Maurice Bellet (2)

 

Un texte de Maurice Bellet,
 dans La seconde humanité. De l’impasse majeure de ce que nous appelons l’économie, Paris, Desclée de Brouwer, 1993, p. 152.

Naissance aujourd’hui de la seconde humanité

Que sera, en nous, la naissance aujourd’hui de la seconde humanité ?

Paradoxalement – mais ce paradoxe ne surprendra peut-être pas -, il faut que ce soit d’une simplicité et en un sens d’une pauvreté absolues. Et telles et vraiment si fortes que le langage y pâtisse passion : les mots sont déjà trop encombrés, encombrants. Et pourtant, que serions-nous sans parole ? Mais peut-être que la seule parole juste, ici, est l’homme naissant, le corps transfiguré, l’âme offerte à la vie, l’esprit délié de la ténèbre. C’est cet homme traversant l’écrasement même, pas en dehors, installé ailleurs, mais portant vraiment le poids du monde, proche de l’exploité, l’exclu, l’anéanti, c’est l’écrasé lui-même passant outre, trouvant l’autre force qui n’est pas prise d’avance dans la violence et son goût de la mort.
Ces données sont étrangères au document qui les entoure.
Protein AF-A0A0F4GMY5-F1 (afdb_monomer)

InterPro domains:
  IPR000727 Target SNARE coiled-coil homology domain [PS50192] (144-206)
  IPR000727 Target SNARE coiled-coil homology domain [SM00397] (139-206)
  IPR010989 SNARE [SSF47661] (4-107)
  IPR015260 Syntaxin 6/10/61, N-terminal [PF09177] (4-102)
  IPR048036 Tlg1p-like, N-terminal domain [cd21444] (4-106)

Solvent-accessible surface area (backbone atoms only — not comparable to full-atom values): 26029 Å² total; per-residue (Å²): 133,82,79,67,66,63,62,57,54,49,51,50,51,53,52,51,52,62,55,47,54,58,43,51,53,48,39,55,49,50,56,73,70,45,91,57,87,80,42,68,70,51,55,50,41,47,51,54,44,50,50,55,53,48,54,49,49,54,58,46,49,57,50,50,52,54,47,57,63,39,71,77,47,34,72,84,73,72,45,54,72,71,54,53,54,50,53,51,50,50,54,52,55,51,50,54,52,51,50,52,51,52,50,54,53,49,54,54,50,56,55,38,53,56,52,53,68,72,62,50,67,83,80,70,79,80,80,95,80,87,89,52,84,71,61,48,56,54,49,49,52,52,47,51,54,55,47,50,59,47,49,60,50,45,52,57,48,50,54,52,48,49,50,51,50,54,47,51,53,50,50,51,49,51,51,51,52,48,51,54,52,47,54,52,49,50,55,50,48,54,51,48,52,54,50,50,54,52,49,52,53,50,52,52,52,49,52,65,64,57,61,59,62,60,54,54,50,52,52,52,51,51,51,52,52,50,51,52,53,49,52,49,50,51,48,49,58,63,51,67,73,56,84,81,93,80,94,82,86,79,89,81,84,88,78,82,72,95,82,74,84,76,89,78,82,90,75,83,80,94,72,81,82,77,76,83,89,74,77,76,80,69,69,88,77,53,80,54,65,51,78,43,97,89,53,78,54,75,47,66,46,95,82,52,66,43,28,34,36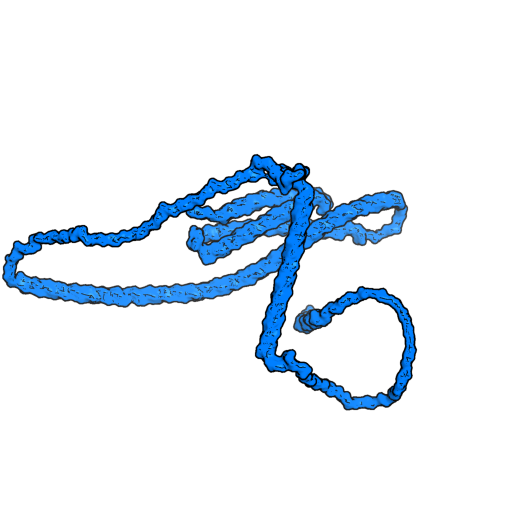,71,68,57,54,50,51,49,52,51,51,50,51,52,51,52,52,48,52,52,53,52,52,52,49,51,52,54,52,50,52,50,52,48,53,50,51,53,49,52,52,48,43,70,76,39,74,72,64,83,83,43,92,75,74,80,82,75,81,76,80,81,74,87,83,85,82,90,84,90,84,88,81,84,90,82,82,87,86,86,86,90,89,86,90,85,89,81,82,81,85,73,73,74,67,59,60,57,52,51,56,50,47,49,64,74,71,60,76,89,82,77,135

Nearest PDB structures (foldseek):
  1lvf-assembly1_A  TM=9.325E-01  e=4.633E-05  Rattus norvegicus
  4j2c-assembly1_A  TM=9.220E-01  e=4.102E-05  Homo sapiens
  4j2c-assembly2_C  TM=9.359E-01  e=8.008E-05  Homo sapiens

Secondary structure (DSSP, 8-state):
----HHHHHHHHHHHHHHHHHHHHHHHHHHHHH-SSTT-HHHHHHHHHHHHHHHHHHHHHHHHHHHHHHHHH-GGGGT--HHHHHHHHHHHHHHHHHHHHHHHHHHHHHHHHHHHHHT--GGGS-----S--TTHHHHHHHHHHHHHHHHHHHHHHHHHHHHHHHHHHHHHHHHHHHHHHHHHHHHHHHHHHHHHHHHHHHHHHHHHHHHHTHHHHHHHHHHHHHHHHHHHHHHHHHHHTTSS-----------PPPTT-PPPPPPPPP---------PPPPTTSS----SSTTS---EE-TTSS-EE-HHHHHHHHHHHHHHHHHHHHHHHHHHHHHHHHHHHHHHHHHHHHSTTTSS---PPPPPPP-PPP----------------------------HHHHHHHHHHHHHH------

Organism: NCBI:txid1047168

Foldseek 3Di:
DDPDVLVVLLVVLVVLVVVLVVLLVVLVVCLVPDPAPLDVVNVVSLVVSVVSLVVSVVSLVVLVVVLVVCVVPVVVVPHDPVVSVVSVVSSVVSVVVSVVSVVVSVVSVVVNVVVVVVPPCVVPDPDDDDDDPPVVVVVVVVVVVVVVVVVVSVVVVCVVVVVVVVVVVVVVVVVVVVVVVVVVVVVVVVVVVVVVVVVVVVVVVCVVVVVPDPVVVVVVVVVVVVVVVVVVVVVVVVVVVDDDDDDPPDDDDDDDDPPDDDDDDDDDDPDDDDDDPPDPPDLQPDQADEPDPPDFFDDADPSRNDTYDVVVVVVVVVVVVVVVVVVVVVVVVVVVVVVVVVVVVVVVVVCVVDPPPVPDPDDPDDDDDDDDDDDDDDDDDDDDDDDDDDDDDDDDDDDDDPPVVVVVVVVCVVPDDPDDD

Mean predicted aligned error: 24.02 Å

Radius of gyration: 44.88 Å; Cα contacts (8 Å, |Δi|>4): 115; chains: 1; bounding box: 83×70×151 Å

pLDDT: mean 71.24, std 18.71, range [28.27, 97.56]

Sequence (421 aa):
MSDDPFLAAQSDVLSLLQQSRPLLSSYLRIRSSASTSNSPELAEARSELGSTLTDLSTDLEDLVESVRAVEGDPYKYGIDVAEVGRRRKLVADVGREVEEMRQKLNETVIAADRKAALAHPDAFATDPDEDEDDYGAWEEQRQMEMMHEQDEALDGVFQTVGNLRAQADTMGRELEEQAEMLEDTENITDRVGTKLGVGMKKIRYVIEKNEDKYSSCCISMLIIVLIILLMFNIAIRLDMMDDRSHPLLQQTPLSVNPFIDLPKAPTLPHNYATIPSTIPPSILNAAPAPSNPELPAYVTSASGSFAAHPQTIIAQNKALLEQLEKQKVDGQREVEEWERRIKERELAEKRRKAPGYLDSDVRVLEPQPTKPSNVAEMGDTTNQASQPYNLMDDPEPAKQDRSVDDLGDAMDRAFGRSEMG

Structure (mmCIF, N/CA/C/O backbone):
data_AF-A0A0F4GMY5-F1
#
_entry.id   AF-A0A0F4GMY5-F1
#
loop_
_atom_site.group_PDB
_atom_site.id
_atom_site.type_symbol
_atom_site.label_atom_id
_atom_site.label_alt_id
_atom_site.label_comp_id
_atom_site.label_asym_id
_atom_site.label_entity_id
_atom_site.label_seq_id
_atom_site.pdbx_PDB_ins_code
_atom_site.Cartn_x
_atom_site.Cartn_y
_atom_site.Cartn_z
_atom_site.occupancy
_atom_site.B_iso_or_equiv
_atom_site.auth_seq_id
_atom_site.auth_comp_id
_atom_site.auth_asym_id
_atom_site.auth_atom_id
_atom_site.pdbx_PDB_model_num
ATOM 1 N N . MET A 1 1 ? 2.521 -3.263 30.356 1.00 43.78 1 MET A N 1
ATOM 2 C CA . MET A 1 1 ? 2.316 -2.227 29.332 1.00 43.78 1 MET A CA 1
ATOM 3 C C . MET A 1 1 ? 3.008 -2.753 28.103 1.00 43.78 1 MET A C 1
ATOM 5 O O . MET A 1 1 ? 4.219 -2.891 28.137 1.00 43.78 1 MET A O 1
ATOM 9 N N . SER A 1 2 ? 2.235 -3.246 27.145 1.00 58.31 2 SER A N 1
ATOM 10 C CA . SER A 1 2 ? 2.742 -3.686 25.848 1.00 58.31 2 SER A CA 1
ATOM 11 C C . SER A 1 2 ? 3.213 -2.438 25.105 1.00 58.31 2 SER A C 1
ATOM 13 O O . SER A 1 2 ? 2.456 -1.468 25.062 1.00 58.31 2 SER A O 1
ATOM 15 N N . ASP A 1 3 ? 4.442 -2.434 24.594 1.00 79.00 3 ASP A N 1
ATOM 16 C CA . ASP A 1 3 ? 4.932 -1.346 23.746 1.00 79.00 3 ASP A CA 1
ATOM 17 C C . ASP A 1 3 ? 4.040 -1.218 22.505 1.00 79.00 3 ASP A C 1
ATOM 19 O O . ASP A 1 3 ? 3.568 -2.220 21.965 1.00 79.00 3 ASP A O 1
ATOM 23 N N . ASP A 1 4 ? 3.759 0.018 22.095 1.00 85.75 4 ASP A N 1
ATOM 24 C CA . ASP A 1 4 ? 2.890 0.298 20.956 1.00 85.75 4 ASP A CA 1
ATOM 25 C C . ASP A 1 4 ? 3.589 -0.103 19.641 1.00 85.75 4 ASP A C 1
ATOM 27 O O . ASP A 1 4 ? 4.595 0.523 19.284 1.00 85.75 4 ASP A O 1
ATOM 31 N N . PRO A 1 5 ? 3.077 -1.109 18.901 1.00 89.00 5 PRO A N 1
ATOM 32 C CA . PRO A 1 5 ? 3.698 -1.578 17.663 1.00 89.00 5 PRO A CA 1
ATOM 33 C C . PRO A 1 5 ? 3.717 -0.507 16.566 1.00 89.00 5 PRO A C 1
ATOM 35 O O . PRO A 1 5 ? 4.566 -0.564 15.677 1.00 89.00 5 PRO A O 1
ATOM 38 N N . PHE A 1 6 ? 2.844 0.504 16.652 1.00 90.44 6 PHE A N 1
ATOM 39 C CA . PHE A 1 6 ? 2.805 1.612 15.702 1.00 90.44 6 PHE A CA 1
ATOM 40 C C . PHE A 1 6 ? 4.140 2.358 15.627 1.00 90.44 6 PHE A C 1
ATOM 42 O O . PHE A 1 6 ? 4.560 2.767 14.551 1.00 90.44 6 PHE A O 1
ATOM 49 N N . LEU A 1 7 ? 4.822 2.546 16.762 1.00 89.06 7 LEU A N 1
ATOM 50 C CA . LEU A 1 7 ? 6.067 3.319 16.804 1.00 89.06 7 LEU A CA 1
ATOM 51 C C . LEU A 1 7 ? 7.224 2.592 16.106 1.00 89.06 7 LEU A C 1
ATOM 53 O O . LEU A 1 7 ? 8.075 3.245 15.505 1.00 89.06 7 LEU A O 1
ATOM 57 N N . ALA A 1 8 ? 7.240 1.258 16.163 1.00 91.12 8 ALA A N 1
ATOM 58 C CA . ALA A 1 8 ? 8.218 0.443 15.447 1.00 91.12 8 ALA A CA 1
ATOM 59 C C . ALA A 1 8 ? 7.965 0.496 13.932 1.00 91.12 8 ALA A C 1
ATOM 61 O O . ALA A 1 8 ? 8.857 0.877 13.175 1.00 91.12 8 ALA A O 1
ATOM 62 N N . ALA A 1 9 ? 6.720 0.259 13.506 1.00 93.31 9 ALA A N 1
ATOM 63 C CA . ALA A 1 9 ? 6.334 0.364 12.098 1.00 93.31 9 ALA A CA 1
ATOM 64 C C . ALA A 1 9 ? 6.574 1.781 11.537 1.00 93.31 9 ALA A C 1
ATOM 66 O O . ALA A 1 9 ? 7.074 1.951 10.428 1.00 93.31 9 ALA A O 1
ATOM 67 N N . GLN A 1 10 ? 6.319 2.821 12.337 1.00 94.31 10 GLN A N 1
ATOM 68 C CA . GLN A 1 10 ? 6.668 4.200 11.997 1.00 94.31 10 GLN A CA 1
ATOM 69 C C . GLN A 1 10 ? 8.170 4.364 11.734 1.00 94.31 10 GLN A C 1
ATOM 71 O O . GLN A 1 10 ? 8.546 5.036 10.771 1.00 94.31 10 GLN A O 1
ATOM 76 N N . SER A 1 11 ? 9.037 3.823 12.597 1.00 94.62 11 SER A N 1
ATOM 77 C CA . SER A 1 11 ? 10.483 3.939 12.388 1.00 94.62 11 SER A CA 1
ATOM 78 C C . SER A 1 11 ? 10.941 3.201 11.135 1.00 94.62 11 SER A C 1
ATOM 80 O O . SER A 1 11 ? 11.785 3.729 10.408 1.00 94.62 11 SER A O 1
ATOM 82 N N . ASP A 1 12 ? 10.341 2.048 10.850 1.00 94.25 12 ASP A N 1
ATOM 83 C CA . ASP A 1 12 ? 10.674 1.232 9.686 1.00 94.25 12 ASP A CA 1
ATOM 84 C C . ASP A 1 12 ? 10.290 1.962 8.393 1.00 94.25 12 ASP A C 1
ATOM 86 O O . ASP A 1 12 ? 11.161 2.196 7.550 1.00 94.25 12 ASP A O 1
ATOM 90 N N . VAL A 1 13 ? 9.061 2.483 8.298 1.00 95.62 13 VAL A N 1
ATOM 91 C CA . VAL A 1 13 ? 8.596 3.277 7.145 1.00 95.62 13 VAL A CA 1
ATOM 92 C C . VAL A 1 13 ? 9.446 4.526 6.929 1.00 95.62 13 VAL A C 1
ATOM 94 O O . VAL A 1 13 ? 9.828 4.833 5.801 1.00 95.62 13 VAL A O 1
ATOM 97 N N . LEU A 1 14 ? 9.801 5.250 7.994 1.00 95.38 14 LEU A N 1
ATOM 98 C CA . LEU A 1 14 ? 10.670 6.424 7.871 1.00 95.38 14 LEU A CA 1
ATOM 99 C C . LEU A 1 14 ? 12.086 6.052 7.415 1.00 95.38 14 LEU A C 1
ATOM 101 O O . LEU A 1 14 ? 12.701 6.805 6.656 1.00 95.38 14 LEU A O 1
ATOM 105 N N . SER A 1 15 ? 12.601 4.901 7.847 1.00 95.94 15 SER A N 1
ATOM 106 C CA . SER A 1 15 ? 13.904 4.402 7.408 1.00 95.94 15 SER A CA 1
ATOM 107 C C . SER A 1 15 ? 13.888 4.006 5.931 1.00 95.94 15 SER A C 1
ATOM 109 O O . SER A 1 15 ? 14.826 4.331 5.200 1.00 95.94 15 SER A O 1
ATOM 111 N N . LEU A 1 16 ? 12.803 3.377 5.473 1.00 94.75 16 LEU A N 1
ATOM 112 C CA . LEU A 1 16 ? 12.614 2.971 4.086 1.00 94.75 16 LEU A CA 1
ATOM 113 C C . LEU A 1 16 ? 12.414 4.201 3.187 1.00 94.75 16 LEU A C 1
ATOM 115 O O . LEU A 1 16 ? 13.016 4.300 2.118 1.00 94.75 16 LEU A O 1
ATOM 119 N N . LEU A 1 17 ? 11.691 5.217 3.672 1.00 95.94 17 LEU A N 1
ATOM 120 C CA . LEU A 1 17 ? 11.550 6.516 3.008 1.00 95.94 17 LEU A CA 1
ATOM 121 C C . LEU A 1 17 ? 12.899 7.235 2.871 1.00 95.94 17 LEU A C 1
ATOM 123 O O . LEU A 1 17 ? 13.206 7.850 1.850 1.00 95.94 17 LEU A O 1
ATOM 127 N N . GLN A 1 18 ? 13.740 7.161 3.901 1.00 95.62 18 GLN A N 1
ATOM 128 C CA . GLN A 1 18 ? 15.078 7.737 3.844 1.00 95.62 18 GLN A CA 1
ATOM 129 C C . GLN A 1 18 ? 15.974 7.015 2.824 1.00 95.62 18 GLN A C 1
ATOM 131 O O . GLN A 1 18 ? 16.838 7.663 2.228 1.00 95.62 18 GLN A O 1
ATOM 136 N N . GLN A 1 19 ? 15.760 5.716 2.597 1.00 94.69 19 GLN A N 1
ATOM 137 C CA . GLN A 1 19 ? 16.469 4.918 1.590 1.00 94.69 19 GLN A CA 1
ATOM 138 C C . GLN A 1 19 ? 15.956 5.162 0.162 1.00 94.69 19 GLN A C 1
ATOM 140 O O . GLN A 1 19 ? 16.758 5.199 -0.769 1.00 94.69 19 GLN A O 1
ATOM 145 N N . SER A 1 20 ? 14.660 5.414 -0.034 1.00 94.62 20 SER A N 1
ATOM 146 C CA . SER A 1 20 ? 14.090 5.637 -1.373 1.00 94.62 20 SER A CA 1
ATOM 147 C C . SER A 1 20 ? 14.483 6.988 -1.993 1.00 94.62 20 SER A C 1
ATOM 149 O O . SER A 1 20 ? 14.683 7.089 -3.205 1.00 94.62 20 SER A O 1
ATOM 151 N N . ARG A 1 21 ? 14.704 8.030 -1.180 1.00 95.69 21 ARG A N 1
ATOM 152 C CA . ARG A 1 21 ? 15.157 9.364 -1.640 1.00 95.69 21 ARG A CA 1
ATOM 153 C C . ARG A 1 21 ? 16.465 9.360 -2.458 1.00 95.69 21 ARG A C 1
ATOM 155 O O . ARG A 1 21 ? 16.492 9.964 -3.541 1.00 95.69 21 ARG A O 1
ATOM 162 N N . PRO A 1 22 ? 17.577 8.753 -1.990 1.00 95.56 22 PRO A N 1
ATOM 163 C CA . PRO A 1 22 ? 18.801 8.667 -2.781 1.00 95.56 22 PRO A CA 1
ATOM 164 C C . PRO A 1 22 ? 18.637 7.764 -4.009 1.00 95.56 22 PRO A C 1
ATOM 166 O O . PRO A 1 22 ? 19.213 8.095 -5.044 1.00 95.56 22 PRO A O 1
ATOM 169 N N . LEU A 1 23 ? 17.821 6.702 -3.941 1.00 93.56 23 LEU A N 1
ATOM 170 C CA . LEU A 1 23 ? 17.509 5.855 -5.100 1.00 93.56 23 LEU A CA 1
ATOM 171 C C . LEU A 1 23 ? 16.805 6.658 -6.202 1.00 93.56 23 LEU A C 1
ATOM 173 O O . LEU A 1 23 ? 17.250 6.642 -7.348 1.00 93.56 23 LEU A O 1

C’est en haut et en bas, dans les figures extrêmes et impossibles de l’homme passant l’homme et dans le plus humble de la plus humble humanité, homo homini homo, les gestes simples, infiniment répétés de la tendresse humaine ; la bienveillance déjà immanente à toute parole, puisqu’elle parle, et tient l’autre pour proche et semblable.